Soldering really isn't my forte, but I think if you were to heat it back up, apply some desoldering wick, and give her a wipe they might be a bit more presentable.

The screw terminals have been something I've given a bit of thought about recently as well. Having one rattle loose is concerning. Loctite on the set screw could electrically isolate it, and though it would probably still work it wouldn't be ideal. However I think that adding a dab of adhesive after they've already been torqued down might keep them in place without consequence. A drop of CA would be invisible, but the residue. Perhaps a smidge of silicone, high temp rtv, shoe goo, etc instead as it could be removed more easily and cleanly? I'm unsure, but it's something I've given thought to.


----------



## jrwalte (Mar 27, 2008)

SkizeR said:


> If you need to apply heat for that long, you really need to reevaluate your soldering techniques. Also, the tinsel lead would desolder from the terminal before the coil even felt anything. Also, coils see some pretty high temps. They can handle it (even if the heat somehow made it's way that far up).
> 
> Sent from my SM-G950U1 using Tapatalk


That was my misconception. I remembered reading some form of damage could occur. It was the tinsel. But not only could you de-solder it, you could also stiffen it, causing it to break over time. Most people do not know how to solder correctly and will use an entry level iron with too small of a tip.


----------



## SkizeR (Apr 19, 2011)

jrwalte said:


> That was my misconception. I remembered reading some form of damage could occur. It was the tinsel. But not only could you de-solder it, you could also stiffen it, causing it to break over time. Most people do not know how to solder correctly and will use an entry level iron with too small of a tip.

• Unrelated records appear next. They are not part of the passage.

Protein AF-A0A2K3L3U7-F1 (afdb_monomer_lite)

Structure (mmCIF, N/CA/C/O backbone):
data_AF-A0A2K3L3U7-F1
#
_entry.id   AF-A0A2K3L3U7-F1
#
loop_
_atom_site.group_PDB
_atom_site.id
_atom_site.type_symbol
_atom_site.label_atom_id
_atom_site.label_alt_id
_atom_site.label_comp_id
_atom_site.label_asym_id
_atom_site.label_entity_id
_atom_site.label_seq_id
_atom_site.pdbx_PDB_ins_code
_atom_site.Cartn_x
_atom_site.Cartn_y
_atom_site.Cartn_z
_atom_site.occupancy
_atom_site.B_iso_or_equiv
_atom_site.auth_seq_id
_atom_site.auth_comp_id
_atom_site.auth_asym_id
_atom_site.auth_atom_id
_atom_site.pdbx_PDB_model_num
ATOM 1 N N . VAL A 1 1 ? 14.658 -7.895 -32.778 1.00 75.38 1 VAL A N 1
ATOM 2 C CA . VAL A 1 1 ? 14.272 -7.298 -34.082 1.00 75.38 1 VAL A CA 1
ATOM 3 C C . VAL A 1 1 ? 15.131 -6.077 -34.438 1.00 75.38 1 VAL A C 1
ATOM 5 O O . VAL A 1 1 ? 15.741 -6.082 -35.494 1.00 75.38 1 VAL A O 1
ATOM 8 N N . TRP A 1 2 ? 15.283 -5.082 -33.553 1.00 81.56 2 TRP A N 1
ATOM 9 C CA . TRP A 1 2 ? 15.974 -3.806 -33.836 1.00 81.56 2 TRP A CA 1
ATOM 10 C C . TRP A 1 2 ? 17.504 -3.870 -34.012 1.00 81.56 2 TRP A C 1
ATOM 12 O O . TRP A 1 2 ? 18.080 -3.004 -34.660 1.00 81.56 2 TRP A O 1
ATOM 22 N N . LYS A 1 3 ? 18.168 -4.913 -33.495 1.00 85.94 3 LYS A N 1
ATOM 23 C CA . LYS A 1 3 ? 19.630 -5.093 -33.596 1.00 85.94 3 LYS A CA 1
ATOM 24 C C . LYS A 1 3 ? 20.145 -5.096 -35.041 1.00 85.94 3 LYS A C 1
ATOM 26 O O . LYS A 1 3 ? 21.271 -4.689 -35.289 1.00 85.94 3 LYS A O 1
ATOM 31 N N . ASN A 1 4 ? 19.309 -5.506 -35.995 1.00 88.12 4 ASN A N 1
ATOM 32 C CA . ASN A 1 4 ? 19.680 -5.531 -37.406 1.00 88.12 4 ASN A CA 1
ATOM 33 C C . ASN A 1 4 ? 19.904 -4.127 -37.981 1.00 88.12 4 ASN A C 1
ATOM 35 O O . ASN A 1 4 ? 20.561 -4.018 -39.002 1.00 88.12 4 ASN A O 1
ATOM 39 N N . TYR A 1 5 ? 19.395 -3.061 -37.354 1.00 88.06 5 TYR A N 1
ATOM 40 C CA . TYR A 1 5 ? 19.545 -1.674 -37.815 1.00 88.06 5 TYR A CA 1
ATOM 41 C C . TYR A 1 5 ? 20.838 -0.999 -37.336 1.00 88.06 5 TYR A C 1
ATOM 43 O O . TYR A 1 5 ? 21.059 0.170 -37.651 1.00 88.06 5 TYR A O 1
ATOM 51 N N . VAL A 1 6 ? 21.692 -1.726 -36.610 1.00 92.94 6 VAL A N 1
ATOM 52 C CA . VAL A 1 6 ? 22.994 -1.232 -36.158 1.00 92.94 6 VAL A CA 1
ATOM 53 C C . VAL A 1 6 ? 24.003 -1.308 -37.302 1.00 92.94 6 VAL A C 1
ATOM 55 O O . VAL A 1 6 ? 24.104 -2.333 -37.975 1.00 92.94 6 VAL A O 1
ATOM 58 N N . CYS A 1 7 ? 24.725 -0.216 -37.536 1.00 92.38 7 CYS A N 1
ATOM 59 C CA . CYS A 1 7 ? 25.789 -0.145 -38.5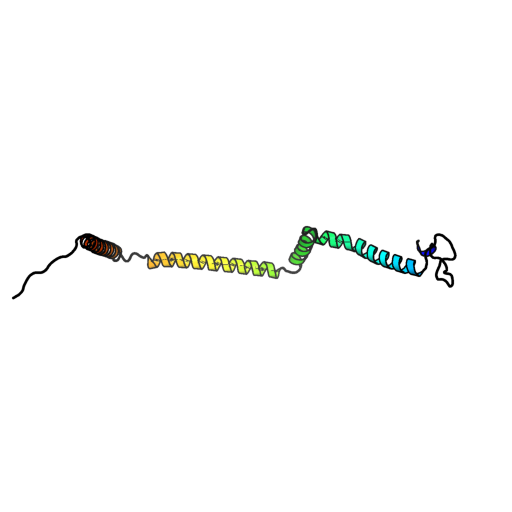33 1.00 92.38 7 CYS A CA 1
ATOM 60 C C . CYS A 1 7 ? 27.165 -0.470 -37.943 1.00 92.38 7 CYS A C 1
ATOM 62 O O . CYS A 1 7 ? 27.387 -0.365 -36.735 1.00 92.38 7 CYS A O 1
ATOM 64 N N . GLU A 1 8 ? 28.109 -0.764 -38.832 1.00 91.12 8 GLU A N 1
ATOM 65 C CA . GLU A 1 8 ? 29.531 -0.599 -38.549 1.00 91.12 8 GLU A CA 1
ATOM 66 C C . GLU A 1 8 ? 29.908 0.888 -38.668 1.00 91.12 8 GLU A C 1
ATOM 68 O O . GLU A 1 8 ? 29.402 1.603 -39.544 1.00 91.12 8 GLU A O 1
ATOM 73 N N . VAL A 1 9 ? 30.749 1.359 -37.750 1.00 92.31 9 VAL A N 1
ATOM 74 C CA . VAL A 1 9 ? 31.147 2.769 -37.641 1.00 92.31 9 VAL A CA 1
ATOM 75 C C . VAL A 1 9 ? 32.494 3.011 -38.317 1.00 92.31 9 VAL A C 1
ATOM 77 O O . VAL A 1 9 ? 33.386 2.172 -38.249 1.00 92.31 9 VAL A O 1
ATOM 80 N N . SER A 1 10 ? 32.645 4.163 -38.968 1.00 88.94 10 SER A N 1
ATOM 81 C CA . SER A 1 10 ? 33.924 4.658 -39.488 1.00 88.94 10 SER A CA 1
ATOM 82 C C . SER A 1 10 ? 34.851 5.134 -38.359 1.00 88.94 10 SER A C 1
ATOM 84 O O . SER A 1 10 ? 34.414 5.311 -37.222 1.00 88.94 10 SER A O 1
ATOM 86 N N . GLU A 1 11 ? 36.113 5.451 -38.678 1.00 87.38 11 GLU A N 1
ATOM 87 C CA . GLU A 1 11 ? 37.049 6.084 -37.725 1.00 87.38 11 GLU A CA 1
ATOM 88 C C . GLU A 1 11 ? 36.525 7.414 -37.159 1.00 87.38 11 GLU A C 1
ATOM 90 O O . GLU A 1 11 ? 36.835 7.785 -36.031 1.00 87.38 11 GLU A O 1
ATOM 95 N N . SER A 1 12 ? 35.681 8.116 -37.921 1.00 87.62 12 SER A N 1
ATOM 96 C CA . SER A 1 12 ? 34.999 9.339 -37.490 1.00 87.62 12 SER A CA 1
ATOM 97 C C . SER A 1 12 ? 33.752 9.098 -36.622 1.00 87.62 12 SER A C 1
ATOM 99 O O . SER A 1 12 ? 33.100 10.061 -36.228 1.00 87.62 12 SER A O 1
ATOM 101 N N . GLY A 1 13 ? 33.399 7.840 -36.330 1.00 85.88 13 GLY A N 1
ATOM 102 C CA . GLY A 1 13 ? 32.270 7.474 -35.466 1.00 85.88 13 GLY A CA 1
ATOM 103 C C . GLY A 1 13 ? 30.892 7.526 -36.137 1.00 85.88 13 GLY A C 1
ATOM 104 O O . GLY A 1 13 ? 29.874 7.501 -35.448 1.00 85.88 13 GLY A O 1
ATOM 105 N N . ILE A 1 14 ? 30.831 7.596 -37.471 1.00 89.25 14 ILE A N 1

it could stiffen if the pre-existing solder wicked up it more. but again, if someone is taking that long to solder to a terminal, their soldering is the issue. that said, there are speakers you shouldnt solder to. Audiofrog GS for example. Reason being the terminals are held in by plastic.


----------



## jrwalte (Mar 27, 2008)

DroogBC said:


> Soldering really isn't my forte, but I think if you were to heat it back up, apply some desoldering wick, and give her a wipe they might be a bit more presentable.
> 
> The screw terminals have been something I've given a bit of thought about recently as well. Having one rattle loose is concerning. Loctite on the set screw could electrically isolate it, and though it would probably still work it wouldn't be ideal. However I think that adding a dab of adhesive after they've already been torqued down might keep them in place without consequence. A drop of CA would be invisible, but the residue. Perhaps a smidge of silicone, high temp rtv, shoe goo, etc instead as it could be removed more easily and cleanly? I'm unsure, but it's something I've given thought to.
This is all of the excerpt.